§ ACTIVITY: Starting with the line that contains "ATOM 139 C CA" and stopping after the line that contains "ATOM 146 C CA", return each line below exactly as written, with no others.

[Data items]
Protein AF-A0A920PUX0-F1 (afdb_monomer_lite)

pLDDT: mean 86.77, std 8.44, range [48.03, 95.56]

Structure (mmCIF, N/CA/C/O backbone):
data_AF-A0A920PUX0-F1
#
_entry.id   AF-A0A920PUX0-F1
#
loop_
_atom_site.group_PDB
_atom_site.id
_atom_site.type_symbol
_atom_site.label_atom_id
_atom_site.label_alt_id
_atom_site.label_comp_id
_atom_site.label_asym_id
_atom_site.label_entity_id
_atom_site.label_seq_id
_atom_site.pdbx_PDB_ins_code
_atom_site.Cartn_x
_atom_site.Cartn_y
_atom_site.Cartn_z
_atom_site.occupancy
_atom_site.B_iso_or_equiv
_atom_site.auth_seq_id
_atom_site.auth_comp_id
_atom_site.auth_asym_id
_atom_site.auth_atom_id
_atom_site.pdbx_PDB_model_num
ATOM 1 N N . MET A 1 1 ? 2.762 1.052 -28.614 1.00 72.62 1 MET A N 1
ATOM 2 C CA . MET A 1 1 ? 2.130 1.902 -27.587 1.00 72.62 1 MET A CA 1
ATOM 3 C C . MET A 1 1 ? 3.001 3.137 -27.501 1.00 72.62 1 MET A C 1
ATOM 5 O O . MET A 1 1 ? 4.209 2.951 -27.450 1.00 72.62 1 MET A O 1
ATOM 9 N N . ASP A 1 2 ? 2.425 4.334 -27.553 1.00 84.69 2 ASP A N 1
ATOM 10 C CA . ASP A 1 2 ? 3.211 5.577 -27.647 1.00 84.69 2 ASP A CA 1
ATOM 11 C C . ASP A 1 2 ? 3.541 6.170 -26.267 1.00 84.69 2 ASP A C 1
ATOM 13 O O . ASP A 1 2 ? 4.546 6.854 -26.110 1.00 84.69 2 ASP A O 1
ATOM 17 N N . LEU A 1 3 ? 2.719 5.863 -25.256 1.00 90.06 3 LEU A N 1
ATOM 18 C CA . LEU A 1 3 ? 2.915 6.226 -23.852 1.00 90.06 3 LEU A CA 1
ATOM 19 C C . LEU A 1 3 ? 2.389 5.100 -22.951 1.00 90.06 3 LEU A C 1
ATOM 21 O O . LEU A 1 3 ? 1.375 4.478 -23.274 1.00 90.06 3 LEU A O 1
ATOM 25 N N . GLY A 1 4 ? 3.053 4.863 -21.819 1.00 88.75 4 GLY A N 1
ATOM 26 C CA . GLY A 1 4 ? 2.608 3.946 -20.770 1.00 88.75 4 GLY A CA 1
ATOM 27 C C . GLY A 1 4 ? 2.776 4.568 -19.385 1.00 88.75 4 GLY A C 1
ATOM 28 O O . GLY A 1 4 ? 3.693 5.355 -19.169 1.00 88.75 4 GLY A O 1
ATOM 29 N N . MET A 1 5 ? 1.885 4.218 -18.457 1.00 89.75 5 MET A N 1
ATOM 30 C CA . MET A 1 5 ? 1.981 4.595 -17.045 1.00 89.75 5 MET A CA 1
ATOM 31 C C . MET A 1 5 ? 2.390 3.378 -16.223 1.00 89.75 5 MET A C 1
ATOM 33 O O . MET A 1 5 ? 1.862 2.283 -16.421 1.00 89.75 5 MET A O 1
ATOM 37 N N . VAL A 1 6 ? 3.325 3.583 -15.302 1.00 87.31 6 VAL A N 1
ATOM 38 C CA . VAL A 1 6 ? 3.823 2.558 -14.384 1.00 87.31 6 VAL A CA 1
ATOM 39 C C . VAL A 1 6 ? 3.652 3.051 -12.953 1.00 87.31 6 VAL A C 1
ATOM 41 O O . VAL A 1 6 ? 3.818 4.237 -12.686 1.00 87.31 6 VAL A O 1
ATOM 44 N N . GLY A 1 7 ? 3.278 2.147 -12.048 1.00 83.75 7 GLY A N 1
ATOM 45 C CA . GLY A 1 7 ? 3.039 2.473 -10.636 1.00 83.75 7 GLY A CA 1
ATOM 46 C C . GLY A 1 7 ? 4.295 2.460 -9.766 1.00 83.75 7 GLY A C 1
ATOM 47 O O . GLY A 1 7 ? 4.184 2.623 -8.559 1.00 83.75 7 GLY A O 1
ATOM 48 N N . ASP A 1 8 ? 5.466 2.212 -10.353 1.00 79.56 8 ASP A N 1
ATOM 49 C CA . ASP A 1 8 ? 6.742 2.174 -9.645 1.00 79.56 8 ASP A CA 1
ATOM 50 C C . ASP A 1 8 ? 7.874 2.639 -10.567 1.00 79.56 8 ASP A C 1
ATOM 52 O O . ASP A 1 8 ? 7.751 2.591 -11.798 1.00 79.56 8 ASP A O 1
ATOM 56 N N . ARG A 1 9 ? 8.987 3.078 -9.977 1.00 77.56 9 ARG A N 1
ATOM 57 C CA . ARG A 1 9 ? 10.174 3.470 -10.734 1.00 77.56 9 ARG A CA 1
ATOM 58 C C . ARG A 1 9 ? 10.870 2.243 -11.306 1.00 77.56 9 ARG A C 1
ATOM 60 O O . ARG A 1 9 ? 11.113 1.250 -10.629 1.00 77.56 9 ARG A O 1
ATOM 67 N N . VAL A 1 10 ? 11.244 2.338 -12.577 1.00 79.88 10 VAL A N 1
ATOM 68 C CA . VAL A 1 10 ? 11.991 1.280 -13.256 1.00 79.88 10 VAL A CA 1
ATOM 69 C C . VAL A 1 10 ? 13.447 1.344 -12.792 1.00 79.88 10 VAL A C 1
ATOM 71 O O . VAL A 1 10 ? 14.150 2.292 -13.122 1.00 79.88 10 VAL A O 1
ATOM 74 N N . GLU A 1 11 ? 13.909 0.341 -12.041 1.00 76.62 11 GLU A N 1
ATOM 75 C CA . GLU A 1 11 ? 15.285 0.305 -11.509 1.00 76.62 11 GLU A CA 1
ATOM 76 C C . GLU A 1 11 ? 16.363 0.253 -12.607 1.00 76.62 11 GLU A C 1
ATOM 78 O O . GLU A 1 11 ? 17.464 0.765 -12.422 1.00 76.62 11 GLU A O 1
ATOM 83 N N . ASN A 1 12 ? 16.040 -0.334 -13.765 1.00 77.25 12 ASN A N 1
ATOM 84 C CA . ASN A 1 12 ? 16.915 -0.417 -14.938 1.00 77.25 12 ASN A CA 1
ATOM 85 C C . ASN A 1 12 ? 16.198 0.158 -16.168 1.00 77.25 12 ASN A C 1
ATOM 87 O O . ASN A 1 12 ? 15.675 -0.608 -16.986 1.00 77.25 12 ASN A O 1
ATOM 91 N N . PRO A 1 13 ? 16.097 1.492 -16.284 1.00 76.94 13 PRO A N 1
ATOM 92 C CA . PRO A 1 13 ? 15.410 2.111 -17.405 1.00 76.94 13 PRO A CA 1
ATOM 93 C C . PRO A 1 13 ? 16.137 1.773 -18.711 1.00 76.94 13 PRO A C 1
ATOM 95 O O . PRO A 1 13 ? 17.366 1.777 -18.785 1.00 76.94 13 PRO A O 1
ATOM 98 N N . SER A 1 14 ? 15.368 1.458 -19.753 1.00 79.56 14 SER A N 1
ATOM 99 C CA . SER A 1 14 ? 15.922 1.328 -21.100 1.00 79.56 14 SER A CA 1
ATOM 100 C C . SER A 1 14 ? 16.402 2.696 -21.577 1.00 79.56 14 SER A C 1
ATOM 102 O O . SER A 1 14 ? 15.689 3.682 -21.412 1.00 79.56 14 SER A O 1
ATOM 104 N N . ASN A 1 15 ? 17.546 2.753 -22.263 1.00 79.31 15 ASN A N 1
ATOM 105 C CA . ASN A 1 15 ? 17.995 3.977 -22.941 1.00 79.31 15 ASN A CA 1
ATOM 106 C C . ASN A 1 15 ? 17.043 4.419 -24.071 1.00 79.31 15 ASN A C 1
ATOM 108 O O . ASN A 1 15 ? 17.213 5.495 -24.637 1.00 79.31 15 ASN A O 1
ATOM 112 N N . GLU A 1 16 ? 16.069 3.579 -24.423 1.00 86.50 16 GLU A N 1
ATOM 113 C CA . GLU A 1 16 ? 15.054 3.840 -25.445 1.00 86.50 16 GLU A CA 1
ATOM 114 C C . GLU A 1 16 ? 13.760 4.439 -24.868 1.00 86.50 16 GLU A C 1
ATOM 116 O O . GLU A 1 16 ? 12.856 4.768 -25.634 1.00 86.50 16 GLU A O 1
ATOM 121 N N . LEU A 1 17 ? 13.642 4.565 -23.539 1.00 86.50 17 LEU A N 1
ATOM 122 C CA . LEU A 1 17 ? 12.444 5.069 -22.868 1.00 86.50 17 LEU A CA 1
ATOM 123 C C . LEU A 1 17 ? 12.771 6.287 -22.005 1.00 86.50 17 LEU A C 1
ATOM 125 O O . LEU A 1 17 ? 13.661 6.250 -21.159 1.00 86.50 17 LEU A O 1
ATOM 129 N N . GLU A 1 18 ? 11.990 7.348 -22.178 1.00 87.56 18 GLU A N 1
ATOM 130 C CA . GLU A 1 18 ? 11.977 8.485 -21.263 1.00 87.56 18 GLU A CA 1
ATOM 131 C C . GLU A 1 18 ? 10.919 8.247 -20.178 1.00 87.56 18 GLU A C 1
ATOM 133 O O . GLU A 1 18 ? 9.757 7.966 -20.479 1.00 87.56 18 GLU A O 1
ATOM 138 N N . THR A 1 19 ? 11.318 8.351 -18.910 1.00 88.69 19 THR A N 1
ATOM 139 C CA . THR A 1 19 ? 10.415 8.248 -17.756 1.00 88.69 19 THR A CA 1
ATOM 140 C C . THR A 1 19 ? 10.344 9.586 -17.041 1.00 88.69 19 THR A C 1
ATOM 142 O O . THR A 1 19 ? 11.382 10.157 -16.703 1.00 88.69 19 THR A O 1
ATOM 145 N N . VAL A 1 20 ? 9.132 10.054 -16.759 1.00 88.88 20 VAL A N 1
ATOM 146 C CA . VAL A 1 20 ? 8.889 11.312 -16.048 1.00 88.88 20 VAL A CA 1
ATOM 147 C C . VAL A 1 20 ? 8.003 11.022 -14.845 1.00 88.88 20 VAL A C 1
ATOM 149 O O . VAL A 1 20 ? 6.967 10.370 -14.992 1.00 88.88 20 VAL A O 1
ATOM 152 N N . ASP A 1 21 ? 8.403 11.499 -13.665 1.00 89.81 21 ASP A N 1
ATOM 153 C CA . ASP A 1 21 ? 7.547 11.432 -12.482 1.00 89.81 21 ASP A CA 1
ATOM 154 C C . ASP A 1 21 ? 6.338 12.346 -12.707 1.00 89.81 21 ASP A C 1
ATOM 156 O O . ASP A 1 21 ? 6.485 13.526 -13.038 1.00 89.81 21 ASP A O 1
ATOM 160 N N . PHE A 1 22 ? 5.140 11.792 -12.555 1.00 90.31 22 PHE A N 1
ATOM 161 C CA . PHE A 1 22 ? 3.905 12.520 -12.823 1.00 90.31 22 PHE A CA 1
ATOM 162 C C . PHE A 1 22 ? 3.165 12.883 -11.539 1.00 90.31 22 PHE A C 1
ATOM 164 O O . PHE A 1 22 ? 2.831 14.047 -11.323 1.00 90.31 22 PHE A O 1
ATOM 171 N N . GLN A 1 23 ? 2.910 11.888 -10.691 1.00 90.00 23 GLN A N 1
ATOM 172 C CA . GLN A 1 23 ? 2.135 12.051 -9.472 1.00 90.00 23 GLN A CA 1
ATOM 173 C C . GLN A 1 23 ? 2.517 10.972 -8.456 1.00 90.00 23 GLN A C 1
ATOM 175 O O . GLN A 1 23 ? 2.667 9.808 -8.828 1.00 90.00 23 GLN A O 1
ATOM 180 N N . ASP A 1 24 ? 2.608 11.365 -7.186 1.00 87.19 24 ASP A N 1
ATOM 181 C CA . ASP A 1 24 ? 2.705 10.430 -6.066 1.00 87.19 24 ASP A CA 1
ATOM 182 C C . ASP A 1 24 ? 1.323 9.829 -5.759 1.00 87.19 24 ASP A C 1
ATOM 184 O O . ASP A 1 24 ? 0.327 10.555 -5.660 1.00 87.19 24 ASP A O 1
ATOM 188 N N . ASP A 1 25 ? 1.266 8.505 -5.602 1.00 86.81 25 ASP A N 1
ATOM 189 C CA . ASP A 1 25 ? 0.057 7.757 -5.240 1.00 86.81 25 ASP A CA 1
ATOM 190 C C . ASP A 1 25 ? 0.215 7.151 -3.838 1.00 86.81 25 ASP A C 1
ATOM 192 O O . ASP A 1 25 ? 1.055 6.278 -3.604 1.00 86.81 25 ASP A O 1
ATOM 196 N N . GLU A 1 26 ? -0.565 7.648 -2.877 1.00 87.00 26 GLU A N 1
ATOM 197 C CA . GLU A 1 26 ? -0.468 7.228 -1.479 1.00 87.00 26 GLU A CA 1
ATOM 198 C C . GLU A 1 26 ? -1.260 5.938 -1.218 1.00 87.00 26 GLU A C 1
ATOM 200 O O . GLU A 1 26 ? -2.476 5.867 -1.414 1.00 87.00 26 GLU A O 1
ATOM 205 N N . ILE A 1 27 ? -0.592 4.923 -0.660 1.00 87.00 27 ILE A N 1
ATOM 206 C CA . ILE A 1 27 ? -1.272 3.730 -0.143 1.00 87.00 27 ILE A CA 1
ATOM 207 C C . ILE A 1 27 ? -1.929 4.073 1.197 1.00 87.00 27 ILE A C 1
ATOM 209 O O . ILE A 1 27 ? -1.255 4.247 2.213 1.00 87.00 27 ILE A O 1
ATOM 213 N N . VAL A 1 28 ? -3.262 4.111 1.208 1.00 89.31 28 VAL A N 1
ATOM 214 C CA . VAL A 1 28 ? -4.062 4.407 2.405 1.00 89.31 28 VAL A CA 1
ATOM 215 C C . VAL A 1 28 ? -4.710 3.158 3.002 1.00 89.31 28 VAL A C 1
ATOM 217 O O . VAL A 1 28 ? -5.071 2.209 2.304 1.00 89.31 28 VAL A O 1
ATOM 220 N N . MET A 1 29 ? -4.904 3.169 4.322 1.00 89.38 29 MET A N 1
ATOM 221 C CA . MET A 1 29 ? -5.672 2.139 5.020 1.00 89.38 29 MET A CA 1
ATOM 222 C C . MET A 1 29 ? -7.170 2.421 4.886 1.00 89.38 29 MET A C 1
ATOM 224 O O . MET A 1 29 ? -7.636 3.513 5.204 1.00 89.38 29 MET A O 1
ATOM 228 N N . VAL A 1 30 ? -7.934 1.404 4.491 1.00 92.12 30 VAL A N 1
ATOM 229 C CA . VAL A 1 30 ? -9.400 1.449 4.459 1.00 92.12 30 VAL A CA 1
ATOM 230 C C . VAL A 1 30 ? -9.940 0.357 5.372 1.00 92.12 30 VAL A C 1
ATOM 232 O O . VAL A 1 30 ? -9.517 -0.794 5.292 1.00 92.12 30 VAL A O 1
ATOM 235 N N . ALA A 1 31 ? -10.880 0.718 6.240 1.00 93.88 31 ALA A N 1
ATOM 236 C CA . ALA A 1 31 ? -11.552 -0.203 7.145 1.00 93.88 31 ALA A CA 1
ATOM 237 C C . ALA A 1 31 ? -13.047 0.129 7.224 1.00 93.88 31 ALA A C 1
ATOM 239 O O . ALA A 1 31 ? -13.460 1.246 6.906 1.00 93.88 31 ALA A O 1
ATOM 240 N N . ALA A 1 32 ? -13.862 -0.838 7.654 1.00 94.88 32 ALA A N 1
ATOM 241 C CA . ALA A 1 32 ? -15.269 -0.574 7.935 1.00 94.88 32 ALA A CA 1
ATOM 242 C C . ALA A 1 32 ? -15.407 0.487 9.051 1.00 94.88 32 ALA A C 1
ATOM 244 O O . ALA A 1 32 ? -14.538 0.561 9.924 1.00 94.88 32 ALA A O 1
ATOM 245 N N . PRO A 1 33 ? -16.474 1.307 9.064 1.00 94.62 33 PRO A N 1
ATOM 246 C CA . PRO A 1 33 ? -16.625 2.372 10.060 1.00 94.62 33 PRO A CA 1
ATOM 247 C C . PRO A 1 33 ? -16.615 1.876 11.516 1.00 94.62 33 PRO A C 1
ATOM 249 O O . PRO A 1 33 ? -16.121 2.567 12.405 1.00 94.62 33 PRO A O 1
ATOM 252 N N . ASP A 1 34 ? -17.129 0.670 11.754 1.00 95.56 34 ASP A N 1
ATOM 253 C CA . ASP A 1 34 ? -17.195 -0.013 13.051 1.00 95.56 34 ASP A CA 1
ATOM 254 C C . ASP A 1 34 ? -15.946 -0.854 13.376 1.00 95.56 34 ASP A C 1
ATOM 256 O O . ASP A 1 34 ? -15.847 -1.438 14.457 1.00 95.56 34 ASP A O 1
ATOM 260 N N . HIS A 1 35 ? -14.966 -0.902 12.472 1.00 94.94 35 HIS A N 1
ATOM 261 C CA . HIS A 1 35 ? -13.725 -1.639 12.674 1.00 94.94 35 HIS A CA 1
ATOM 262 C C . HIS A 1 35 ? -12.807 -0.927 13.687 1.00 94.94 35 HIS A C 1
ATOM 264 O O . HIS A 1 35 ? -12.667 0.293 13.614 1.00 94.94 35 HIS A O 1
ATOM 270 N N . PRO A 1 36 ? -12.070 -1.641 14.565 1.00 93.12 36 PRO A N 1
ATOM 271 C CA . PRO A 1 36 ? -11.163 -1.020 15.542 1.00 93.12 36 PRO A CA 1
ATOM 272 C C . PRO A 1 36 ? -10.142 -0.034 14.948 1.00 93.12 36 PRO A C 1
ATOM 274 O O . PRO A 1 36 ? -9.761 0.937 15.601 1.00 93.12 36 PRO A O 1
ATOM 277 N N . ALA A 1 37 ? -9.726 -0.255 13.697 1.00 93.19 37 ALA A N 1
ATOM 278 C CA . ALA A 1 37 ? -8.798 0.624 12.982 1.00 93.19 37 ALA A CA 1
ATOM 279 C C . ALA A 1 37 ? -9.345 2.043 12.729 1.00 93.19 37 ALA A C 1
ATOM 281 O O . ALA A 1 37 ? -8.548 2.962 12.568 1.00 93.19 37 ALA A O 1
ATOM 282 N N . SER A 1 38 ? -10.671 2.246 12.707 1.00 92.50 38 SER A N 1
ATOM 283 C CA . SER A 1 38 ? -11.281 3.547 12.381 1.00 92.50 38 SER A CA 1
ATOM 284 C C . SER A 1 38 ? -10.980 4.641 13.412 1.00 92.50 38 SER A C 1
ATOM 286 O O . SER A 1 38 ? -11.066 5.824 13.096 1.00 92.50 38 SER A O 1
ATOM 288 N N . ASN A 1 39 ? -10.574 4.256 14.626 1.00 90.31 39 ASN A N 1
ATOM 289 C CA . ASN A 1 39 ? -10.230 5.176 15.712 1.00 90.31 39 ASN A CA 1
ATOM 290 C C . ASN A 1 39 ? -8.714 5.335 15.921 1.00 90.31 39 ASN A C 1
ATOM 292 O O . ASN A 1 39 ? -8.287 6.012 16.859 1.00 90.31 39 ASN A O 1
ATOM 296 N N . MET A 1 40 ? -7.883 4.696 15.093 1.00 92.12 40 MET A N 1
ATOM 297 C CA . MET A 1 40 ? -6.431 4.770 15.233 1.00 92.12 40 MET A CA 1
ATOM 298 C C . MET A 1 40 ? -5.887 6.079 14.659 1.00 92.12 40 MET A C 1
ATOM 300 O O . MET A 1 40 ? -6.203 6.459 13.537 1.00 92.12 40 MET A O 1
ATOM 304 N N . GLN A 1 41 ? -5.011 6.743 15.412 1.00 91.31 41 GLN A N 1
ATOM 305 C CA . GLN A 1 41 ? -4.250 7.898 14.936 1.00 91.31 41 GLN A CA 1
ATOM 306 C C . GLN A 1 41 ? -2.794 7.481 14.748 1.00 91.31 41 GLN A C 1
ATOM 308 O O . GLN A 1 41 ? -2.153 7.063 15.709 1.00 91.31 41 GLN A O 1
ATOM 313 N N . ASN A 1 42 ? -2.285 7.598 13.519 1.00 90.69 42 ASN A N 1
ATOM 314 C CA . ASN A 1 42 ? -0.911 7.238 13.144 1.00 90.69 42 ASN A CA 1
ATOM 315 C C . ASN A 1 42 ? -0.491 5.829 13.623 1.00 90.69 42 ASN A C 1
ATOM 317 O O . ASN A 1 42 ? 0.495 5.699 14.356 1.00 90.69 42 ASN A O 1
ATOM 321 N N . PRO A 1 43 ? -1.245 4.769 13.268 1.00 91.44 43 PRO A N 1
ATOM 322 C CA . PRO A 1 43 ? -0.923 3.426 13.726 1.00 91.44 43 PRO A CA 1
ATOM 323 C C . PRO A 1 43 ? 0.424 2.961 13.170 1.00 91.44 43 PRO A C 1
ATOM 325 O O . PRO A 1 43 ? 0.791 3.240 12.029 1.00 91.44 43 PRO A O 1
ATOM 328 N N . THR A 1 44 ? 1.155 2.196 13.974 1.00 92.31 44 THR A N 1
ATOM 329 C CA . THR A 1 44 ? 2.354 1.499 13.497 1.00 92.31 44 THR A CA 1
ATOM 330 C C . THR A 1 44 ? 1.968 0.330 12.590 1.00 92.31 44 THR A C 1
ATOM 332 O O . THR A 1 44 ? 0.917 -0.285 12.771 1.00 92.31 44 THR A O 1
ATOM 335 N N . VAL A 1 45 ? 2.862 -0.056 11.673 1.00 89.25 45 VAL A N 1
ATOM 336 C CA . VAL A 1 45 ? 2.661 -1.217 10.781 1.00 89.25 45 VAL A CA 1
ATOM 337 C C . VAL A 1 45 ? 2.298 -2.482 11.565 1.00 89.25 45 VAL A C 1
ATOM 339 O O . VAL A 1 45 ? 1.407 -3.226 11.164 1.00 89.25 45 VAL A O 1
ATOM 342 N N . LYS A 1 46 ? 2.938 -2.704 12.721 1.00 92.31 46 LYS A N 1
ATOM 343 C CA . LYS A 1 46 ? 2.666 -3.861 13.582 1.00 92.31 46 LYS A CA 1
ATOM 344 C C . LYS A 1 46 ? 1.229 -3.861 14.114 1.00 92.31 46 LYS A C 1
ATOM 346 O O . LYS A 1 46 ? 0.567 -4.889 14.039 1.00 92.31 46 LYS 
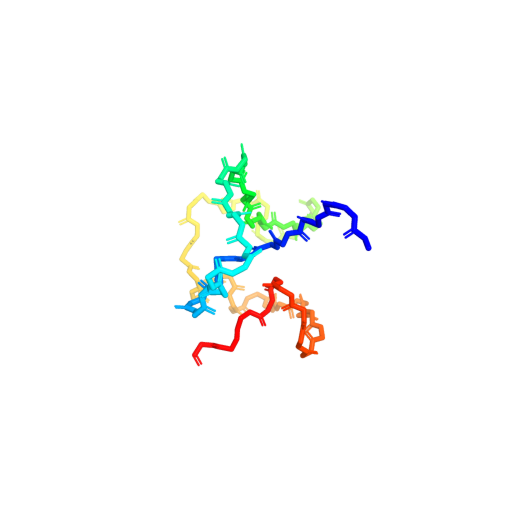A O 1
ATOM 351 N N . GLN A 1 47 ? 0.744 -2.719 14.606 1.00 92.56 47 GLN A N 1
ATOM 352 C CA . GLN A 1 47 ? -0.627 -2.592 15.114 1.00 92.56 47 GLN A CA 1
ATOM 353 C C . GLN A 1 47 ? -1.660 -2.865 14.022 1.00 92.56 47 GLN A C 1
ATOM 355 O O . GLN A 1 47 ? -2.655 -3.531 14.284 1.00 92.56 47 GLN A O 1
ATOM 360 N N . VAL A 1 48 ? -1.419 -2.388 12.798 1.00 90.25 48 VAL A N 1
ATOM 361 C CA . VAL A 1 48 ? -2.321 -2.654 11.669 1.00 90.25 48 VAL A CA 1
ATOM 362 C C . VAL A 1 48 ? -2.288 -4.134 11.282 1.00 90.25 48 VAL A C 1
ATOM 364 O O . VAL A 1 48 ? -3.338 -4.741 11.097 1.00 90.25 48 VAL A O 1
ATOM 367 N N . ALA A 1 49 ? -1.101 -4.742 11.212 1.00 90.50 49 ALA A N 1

§ SOLVED PROBLEM:
ATOM 139 C CA . THR A 1 19 ? 10.415 8.248 -17.756 1.00 88.69 19 THR A CA 1
ATOM 140 C C . THR A 1 19 ? 10.344 9.586 -17.041 1.00 88.69 19 THR A C 1
ATOM 142 O O . THR A 1 19 ? 11.382 10.157 -16.703 1.00 88.69 19 THR A O 1
ATOM 145 N N . VAL A 1 20 ? 9.132 10.054 -16.759 1.00 88.88 20 VAL A N 1
ATOM 146 C CA . VAL A 1 20 ? 8.889 11.312 -16.048 1.00 88.88 20 VAL A CA 1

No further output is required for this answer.